Mort du duc de Nevers : le prince de Clèves peut épouser Mlle de Chartres. Elle n’a aucune inclination
pour lui, ce dont il se plaint. Retour du chevalier de Guise, qui ne touche pas plus le cœur de Mlle de
Chartres. M. de Clèves « n’était pas entièrement heureux » après le mariage, car sa femme ne l’aime
pas, « quoiqu’elle vécût parfaitement bien avec lui ». Les projets de mariage du duc de Nemours en
Angleterre. Il arrive à Paris pour les fiançailles du duc de Lorraine et Madame Claude de France,
seconde fille du roi. Rencontre du duc de Nemours et de la princesse de Clèves, qui dansent ; ils sont
présentés, leur admiration réciproque. Inclination du duc pour la princesse, et inversement : Mme de
Chartres et le chevalier de Guise s’en doutent. « il fit en peu de temps une grande impression dans son
cœur ». Mme de Chartres parle à sa fille des haines de Cour, et lui raconte l’histoire de la duchesse de
Valentinois, Diane de Poitiers. Passion du duc de Nemours pour Mme de Clèves. Le duc cache sa
passion, et Mme de Clèves pense faire de même, mais sa mère s’en doute. M. de Nemours soutient
qu’il préfèrerait que sa maîtresse n’aille pas au bal. La princesse de Clèves en comprend l’implicite, et
décide de ne pas aller au bal. Elle prétexte une maladie. Sa mère comprend le lendemain. Les accords
de paix de Cateau-Cambrésis. Mme de Chartres laisse entendre à sa fille que le duc de Nemours a une
affaire galante avec la reine dauphine. Jalousie de la princesse de Clèves, qui comprend son amour. On
parle du duc de Nemours, qui ne voit plus ses maîtresses. La reine dauphine détrompe la princesse :
ce n’est pas pour elle. Maladie de Mme de Chartres. Visites du duc de Nemours. Sur son lit de mort,
Mme de Chartres engage sa fille à résister à son inclination pour M. de Nemours, et à fuir la Cour ; elle
ne voudrait pas la « voir tomber comme les autres femmes ». Mort de Mme de Chartres. Le prince de
Clèves emmène sa femme à la campagne. Elle refuse de voir le duc de Nemours. M. de Clèves va à
Paris, en revient. Il a été retenu par la mort de Mme de Tournon, « qui paraissait avoir autant de
sagesse que de mérite ». Mais le prince apprend à sa femme qu’elle aimait Sancerre et d’Estouteville
en même temps.
DEUXIEME PARTIE. Histoire de Sancerre et de Mme de Tournon. Retour de Mme de Clèves à la Cour.

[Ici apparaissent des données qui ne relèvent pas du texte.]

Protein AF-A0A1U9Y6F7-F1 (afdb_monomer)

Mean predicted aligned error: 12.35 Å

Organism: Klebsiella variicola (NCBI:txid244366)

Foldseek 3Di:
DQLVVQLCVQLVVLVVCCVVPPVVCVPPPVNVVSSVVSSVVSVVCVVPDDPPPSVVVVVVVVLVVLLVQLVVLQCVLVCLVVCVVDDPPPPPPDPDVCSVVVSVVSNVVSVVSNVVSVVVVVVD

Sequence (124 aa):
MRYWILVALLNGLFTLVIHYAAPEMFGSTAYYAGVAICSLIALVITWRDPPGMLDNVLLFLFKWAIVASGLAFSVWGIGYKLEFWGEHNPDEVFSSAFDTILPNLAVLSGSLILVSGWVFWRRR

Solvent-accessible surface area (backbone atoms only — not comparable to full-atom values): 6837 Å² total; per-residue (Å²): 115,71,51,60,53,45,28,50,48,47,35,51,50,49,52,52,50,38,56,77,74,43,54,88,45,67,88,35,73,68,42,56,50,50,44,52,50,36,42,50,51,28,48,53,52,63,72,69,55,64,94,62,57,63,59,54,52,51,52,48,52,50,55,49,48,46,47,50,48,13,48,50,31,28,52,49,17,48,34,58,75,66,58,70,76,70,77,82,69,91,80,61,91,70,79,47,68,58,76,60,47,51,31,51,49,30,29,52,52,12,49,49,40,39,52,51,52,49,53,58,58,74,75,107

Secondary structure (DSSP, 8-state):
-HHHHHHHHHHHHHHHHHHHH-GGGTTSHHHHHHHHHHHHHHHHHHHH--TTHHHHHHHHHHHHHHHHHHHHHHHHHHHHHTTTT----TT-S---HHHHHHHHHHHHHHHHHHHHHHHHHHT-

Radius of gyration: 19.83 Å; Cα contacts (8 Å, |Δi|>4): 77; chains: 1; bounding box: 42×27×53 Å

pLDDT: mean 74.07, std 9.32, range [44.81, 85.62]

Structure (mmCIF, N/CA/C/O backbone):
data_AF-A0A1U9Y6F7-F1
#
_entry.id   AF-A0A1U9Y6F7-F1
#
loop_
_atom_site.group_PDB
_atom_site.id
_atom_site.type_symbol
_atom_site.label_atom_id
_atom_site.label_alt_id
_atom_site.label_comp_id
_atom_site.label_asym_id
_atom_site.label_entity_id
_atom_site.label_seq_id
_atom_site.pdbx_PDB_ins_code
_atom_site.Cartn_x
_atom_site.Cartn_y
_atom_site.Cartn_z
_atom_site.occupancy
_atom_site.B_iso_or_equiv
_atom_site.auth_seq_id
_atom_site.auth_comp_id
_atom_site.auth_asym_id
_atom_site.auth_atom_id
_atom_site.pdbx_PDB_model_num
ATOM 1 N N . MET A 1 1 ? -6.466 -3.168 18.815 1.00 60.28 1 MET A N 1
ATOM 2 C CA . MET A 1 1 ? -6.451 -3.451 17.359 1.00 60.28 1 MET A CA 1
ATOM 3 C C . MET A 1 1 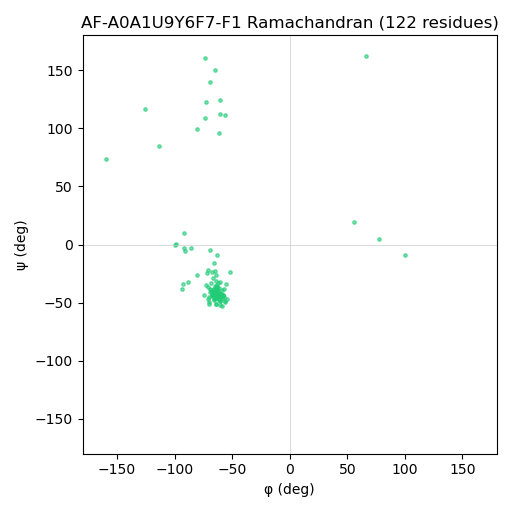? -6.427 -2.170 16.516 1.00 60.28 1 MET A C 1
ATOM 5 O O . MET A 1 1 ? -5.498 -2.024 15.742 1.00 60.28 1 MET A O 1
ATOM 9 N N . ARG A 1 2 ? -7.364 -1.218 16.692 1.00 69.81 2 ARG A N 1
ATOM 10 C CA . ARG A 1 2 ? -7.478 0.022 15.878 1.00 69.81 2 ARG A CA 1
ATOM 11 C C . ARG A 1 2 ? -6.231 0.925 15.876 1.00 69.81 2 ARG A C 1
ATOM 13 O O . ARG A 1 2 ? -5.793 1.354 14.816 1.00 69.81 2 ARG A O 1
ATOM 20 N N . TYR A 1 3 ? -5.619 1.129 17.046 1.00 73.69 3 TYR A N 1
ATOM 21 C CA . TYR A 1 3 ? -4.368 1.888 17.204 1.00 73.69 3 TYR A CA 1
ATOM 22 C C . TYR A 1 3 ? -3.240 1.370 16.305 1.00 73.69 3 TYR A C 1
ATOM 24 O O . TYR A 1 3 ? -2.627 2.142 15.579 1.00 73.69 3 TYR A O 1
ATOM 32 N N . TRP A 1 4 ? -3.027 0.053 16.274 1.00 75.50 4 TRP A N 1
ATOM 33 C CA . TRP A 1 4 ? -1.959 -0.559 15.484 1.00 75.50 4 TRP A CA 1
ATOM 34 C C . TRP A 1 4 ? -2.109 -0.322 13.978 1.00 75.50 4 TRP A C 1
ATOM 36 O O . TRP A 1 4 ? -1.103 -0.162 13.295 1.00 75.50 4 TRP A O 1
ATOM 46 N N . ILE A 1 5 ? -3.344 -0.245 13.464 1.00 78.69 5 ILE A N 1
ATOM 47 C CA . ILE A 1 5 ? -3.589 0.028 12.041 1.00 78.69 5 ILE A CA 1
ATOM 48 C C . ILE A 1 5 ? -3.225 1.478 11.704 1.00 78.69 5 ILE A C 1
ATOM 50 O O . ILE A 1 5 ? -2.535 1.718 10.721 1.00 78.69 5 ILE A O 1
ATOM 54 N N . LEU A 1 6 ? -3.633 2.436 12.540 1.00 79.25 6 LEU A N 1
ATOM 55 C CA . LEU A 1 6 ? -3.266 3.849 12.389 1.00 79.25 6 LEU A CA 1
ATOM 56 C C . LEU A 1 6 ? -1.753 4.057 12.476 1.00 79.25 6 LEU A C 1
ATOM 58 O O . LEU A 1 6 ? -1.183 4.750 11.642 1.00 79.25 6 LEU A O 1
ATOM 62 N N . VAL A 1 7 ? -1.103 3.427 13.455 1.00 82.50 7 VAL A N 1
ATOM 63 C CA . VAL A 1 7 ? 0.355 3.472 13.623 1.00 82.50 7 VAL A CA 1
ATOM 64 C C . VAL A 1 7 ? 1.053 2.928 12.383 1.00 82.50 7 VAL A C 1
ATOM 66 O O . VAL A 1 7 ? 1.976 3.564 11.886 1.00 82.50 7 VAL A O 1
ATOM 69 N N . ALA A 1 8 ? 0.616 1.779 11.862 1.00 83.75 8 ALA A N 1
ATOM 70 C CA . ALA A 1 8 ? 1.192 1.204 10.651 1.00 83.75 8 ALA A CA 1
ATOM 71 C C . ALA A 1 8 ? 0.975 2.106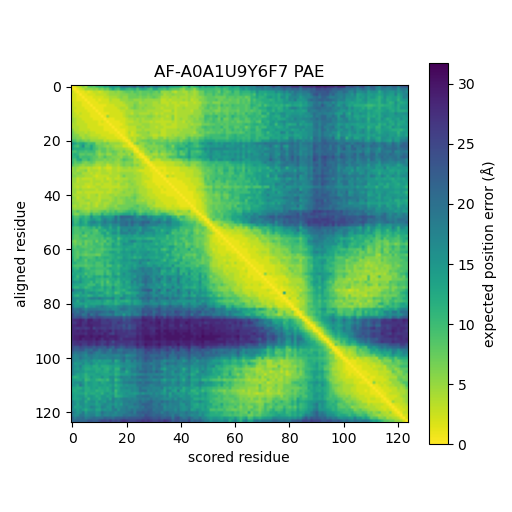 9.426 1.00 83.75 8 ALA A C 1
ATOM 73 O O . ALA A 1 8 ? 1.886 2.262 8.619 1.00 83.75 8 ALA A O 1
ATOM 74 N N . LEU A 1 9 ? -0.200 2.733 9.306 1.00 83.25 9 LEU A N 1
ATOM 75 C CA . LEU A 1 9 ? -0.541 3.604 8.182 1.00 83.25 9 LEU A CA 1
ATOM 76 C C . LEU A 1 9 ? 0.257 4.916 8.224 1.00 83.25 9 LEU A C 1
ATOM 78 O O . LEU A 1 9 ? 0.906 5.247 7.238 1.00 83.25 9 LEU A O 1
ATOM 82 N N . LEU A 1 10 ? 0.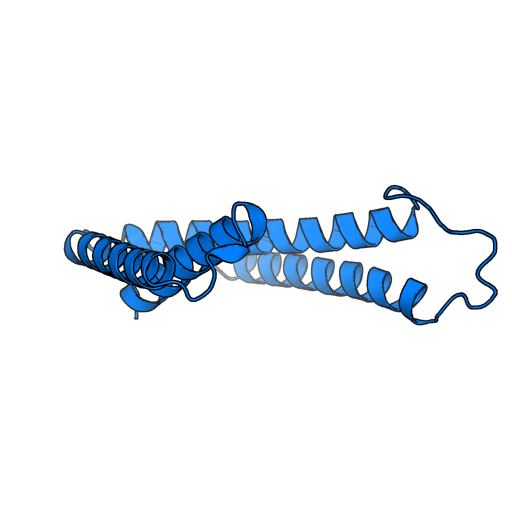276 5.630 9.357 1.00 84.44 10 LEU A N 1
ATOM 83 C CA . LEU A 1 10 ? 1.042 6.876 9.493 1.00 84.44 10 LEU A CA 1
ATOM 84 C C . LEU A 1 10 ? 2.545 6.633 9.350 1.00 84.44 10 LEU A C 1
ATOM 86 O O . LEU A 1 10 ? 3.200 7.370 8.619 1.00 84.44 10 LEU A O 1
ATOM 90 N N . ASN A 1 11 ? 3.086 5.602 10.007 1.00 85.62 11 ASN A N 1
ATOM 91 C CA . ASN A 1 11 ? 4.507 5.286 9.875 1.00 85.62 11 ASN A CA 1
ATOM 92 C C . ASN A 1 11 ? 4.845 4.837 8.456 1.00 85.62 11 ASN A C 1
ATOM 94 O O . ASN A 1 11 ? 5.817 5.325 7.900 1.00 85.62 11 ASN A O 1
ATOM 98 N N . GLY A 1 12 ? 4.031 3.977 7.839 1.00 83.12 12 GLY A N 1
ATOM 99 C CA . GLY A 1 12 ? 4.239 3.557 6.455 1.00 83.12 12 GLY A CA 1
ATOM 100 C C . GLY A 1 12 ? 4.237 4.740 5.487 1.00 83.12 12 GLY A C 1
ATOM 101 O O . GLY A 1 12 ? 5.114 4.833 4.634 1.00 83.12 12 GLY A O 1
ATOM 102 N N . LEU A 1 13 ? 3.304 5.680 5.655 1.00 84.06 13 LEU A N 1
ATOM 103 C CA . LEU A 1 13 ? 3.208 6.877 4.822 1.00 84.06 13 LEU A CA 1
ATOM 104 C C . LEU A 1 13 ? 4.381 7.837 5.070 1.00 84.06 13 LEU A C 1
ATOM 106 O O . LEU A 1 13 ? 4.954 8.349 4.113 1.00 84.06 13 LEU A O 1
ATOM 110 N N . PHE A 1 14 ? 4.796 8.019 6.326 1.00 83.25 14 PHE A N 1
ATOM 111 C CA . PHE A 1 14 ? 5.987 8.792 6.681 1.00 83.25 14 PHE A CA 1
ATOM 112 C C . PHE A 1 14 ? 7.253 8.195 6.059 1.00 83.25 14 PHE A C 1
ATOM 114 O O . PHE A 1 14 ? 8.010 8.902 5.400 1.00 83.25 14 PHE A O 1
ATOM 121 N N . THR A 1 15 ? 7.452 6.884 6.188 1.00 84.19 15 THR A N 1
ATOM 122 C CA . THR A 1 15 ? 8.567 6.165 5.567 1.00 84.19 15 THR A CA 1
ATOM 123 C C . THR A 1 15 ? 8.553 6.331 4.048 1.00 84.19 15 THR A C 1
ATOM 125 O O . THR A 1 15 ? 9.589 6.618 3.456 1.00 84.19 15 THR A O 1
ATOM 128 N N . LEU A 1 16 ? 7.386 6.227 3.410 1.00 82.75 16 LEU A N 1
ATOM 129 C CA . LEU A 1 16 ? 7.244 6.401 1.964 1.00 82.75 16 LEU A CA 1
ATOM 130 C C . LEU A 1 16 ? 7.612 7.832 1.537 1.00 82.75 16 LEU A C 1
ATOM 132 O O . LEU A 1 16 ? 8.368 8.007 0.587 1.00 82.75 16 LEU A O 1
ATOM 136 N N . VAL A 1 17 ? 7.176 8.854 2.281 1.00 83.25 17 VAL A N 1
ATOM 137 C CA . VAL A 1 17 ? 7.565 10.253 2.030 1.00 83.25 17 VAL A CA 1
ATOM 138 C C . VAL A 1 17 ? 9.073 10.442 2.150 1.00 83.25 17 VAL A C 1
ATOM 140 O O . VAL A 1 17 ? 9.675 11.027 1.254 1.00 83.25 17 VAL A O 1
ATOM 143 N N . ILE A 1 18 ? 9.704 9.919 3.205 1.00 82.81 18 ILE A N 1
ATOM 144 C CA . ILE A 1 18 ? 11.163 10.005 3.354 1.00 82.81 18 ILE A CA 1
ATOM 145 C C . ILE A 1 18 ? 11.859 9.297 2.183 1.00 82.81 18 ILE A C 1
ATOM 147 O O . ILE A 1 18 ? 12.910 9.750 1.744 1.00 82.81 18 ILE A O 1
ATOM 151 N N . HIS A 1 19 ? 11.270 8.234 1.624 1.00 81.50 19 HIS A N 1
ATOM 152 C CA . HIS A 1 19 ? 11.923 7.446 0.570 1.00 81.50 19 HIS A CA 1
ATOM 153 C C . HIS A 1 19 ? 12.028 8.219 -0.735 1.00 81.50 19 HIS A C 1
ATOM 155 O O . HIS A 1 19 ? 13.053 8.154 -1.405 1.00 81.50 19 HIS A O 1
ATOM 161 N N . TYR A 1 20 ? 10.990 8.987 -1.059 1.00 80.69 20 TYR A N 1
ATOM 162 C CA . TYR A 1 20 ? 10.967 9.804 -2.265 1.00 80.69 20 TYR A CA 1
ATOM 163 C C . TYR A 1 20 ? 11.560 11.202 -2.068 1.00 80.69 20 TYR A C 1
ATOM 165 O O . TYR A 1 20 ? 12.116 11.749 -3.015 1.00 80.69 20 TYR A O 1
ATOM 173 N N . ALA A 1 21 ? 11.437 11.799 -0.878 1.00 79.44 21 ALA A N 1
ATOM 174 C CA . ALA A 1 21 ? 11.846 13.185 -0.649 1.00 79.44 21 ALA A CA 1
ATOM 175 C C . ALA A 1 21 ? 13.287 13.331 -0.137 1.00 79.44 21 ALA A C 1
ATOM 177 O O . ALA A 1 21 ? 13.927 14.333 -0.441 1.00 79.44 21 ALA A O 1
ATOM 178 N N . ALA A 1 22 ? 13.781 12.382 0.664 1.00 73.94 22 ALA A N 1
ATOM 179 C CA . ALA A 1 22 ? 15.104 12.466 1.285 1.00 73.94 22 ALA A CA 1
ATOM 180 C C . ALA A 1 22 ? 15.608 11.074 1.719 1.00 73.94 22 ALA A C 1
ATOM 182 O O . ALA A 1 22 ? 15.613 10.750 2.917 1.00 73.94 22 ALA A O 1
ATOM 183 N N . PRO A 1 23 ? 16.015 10.225 0.757 1.00 77.38 23 PRO A N 1
ATOM 184 C CA . PRO A 1 23 ? 16.387 8.842 1.028 1.00 77.38 23 PRO A CA 1
ATOM 185 C C . PRO A 1 23 ? 17.622 8.720 1.932 1.00 77.38 23 PRO A C 1
ATOM 187 O O . PRO A 1 23 ? 17.722 7.743 2.671 1.00 77.38 23 PRO A O 1
ATOM 190 N N . GLU A 1 24 ? 18.524 9.710 1.962 1.00 78.31 24 GLU A N 1
ATOM 191 C CA . GLU A 1 24 ? 19.684 9.695 2.866 1.00 78.31 24 GLU A CA 1
ATOM 192 C C . GLU A 1 24 ? 19.324 9.773 4.360 1.00 78.31 24 GLU A C 1
ATOM 194 O O . GLU A 1 24 ? 20.153 9.455 5.212 1.00 78.31 24 GLU A O 1
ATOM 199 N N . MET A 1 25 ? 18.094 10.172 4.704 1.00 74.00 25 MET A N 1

Elle se sent tranquille sur ses sentiments, et apprend que le duc de Nemours est très amoureux : il
repousse finalement la couronne anglaise, paraît changé, et n’est certainement pas d’intelligence avec
celle qu’il aime. Trouble de Mme de Clèves, que le duc de Nemours cache ainsi son amour pour elle.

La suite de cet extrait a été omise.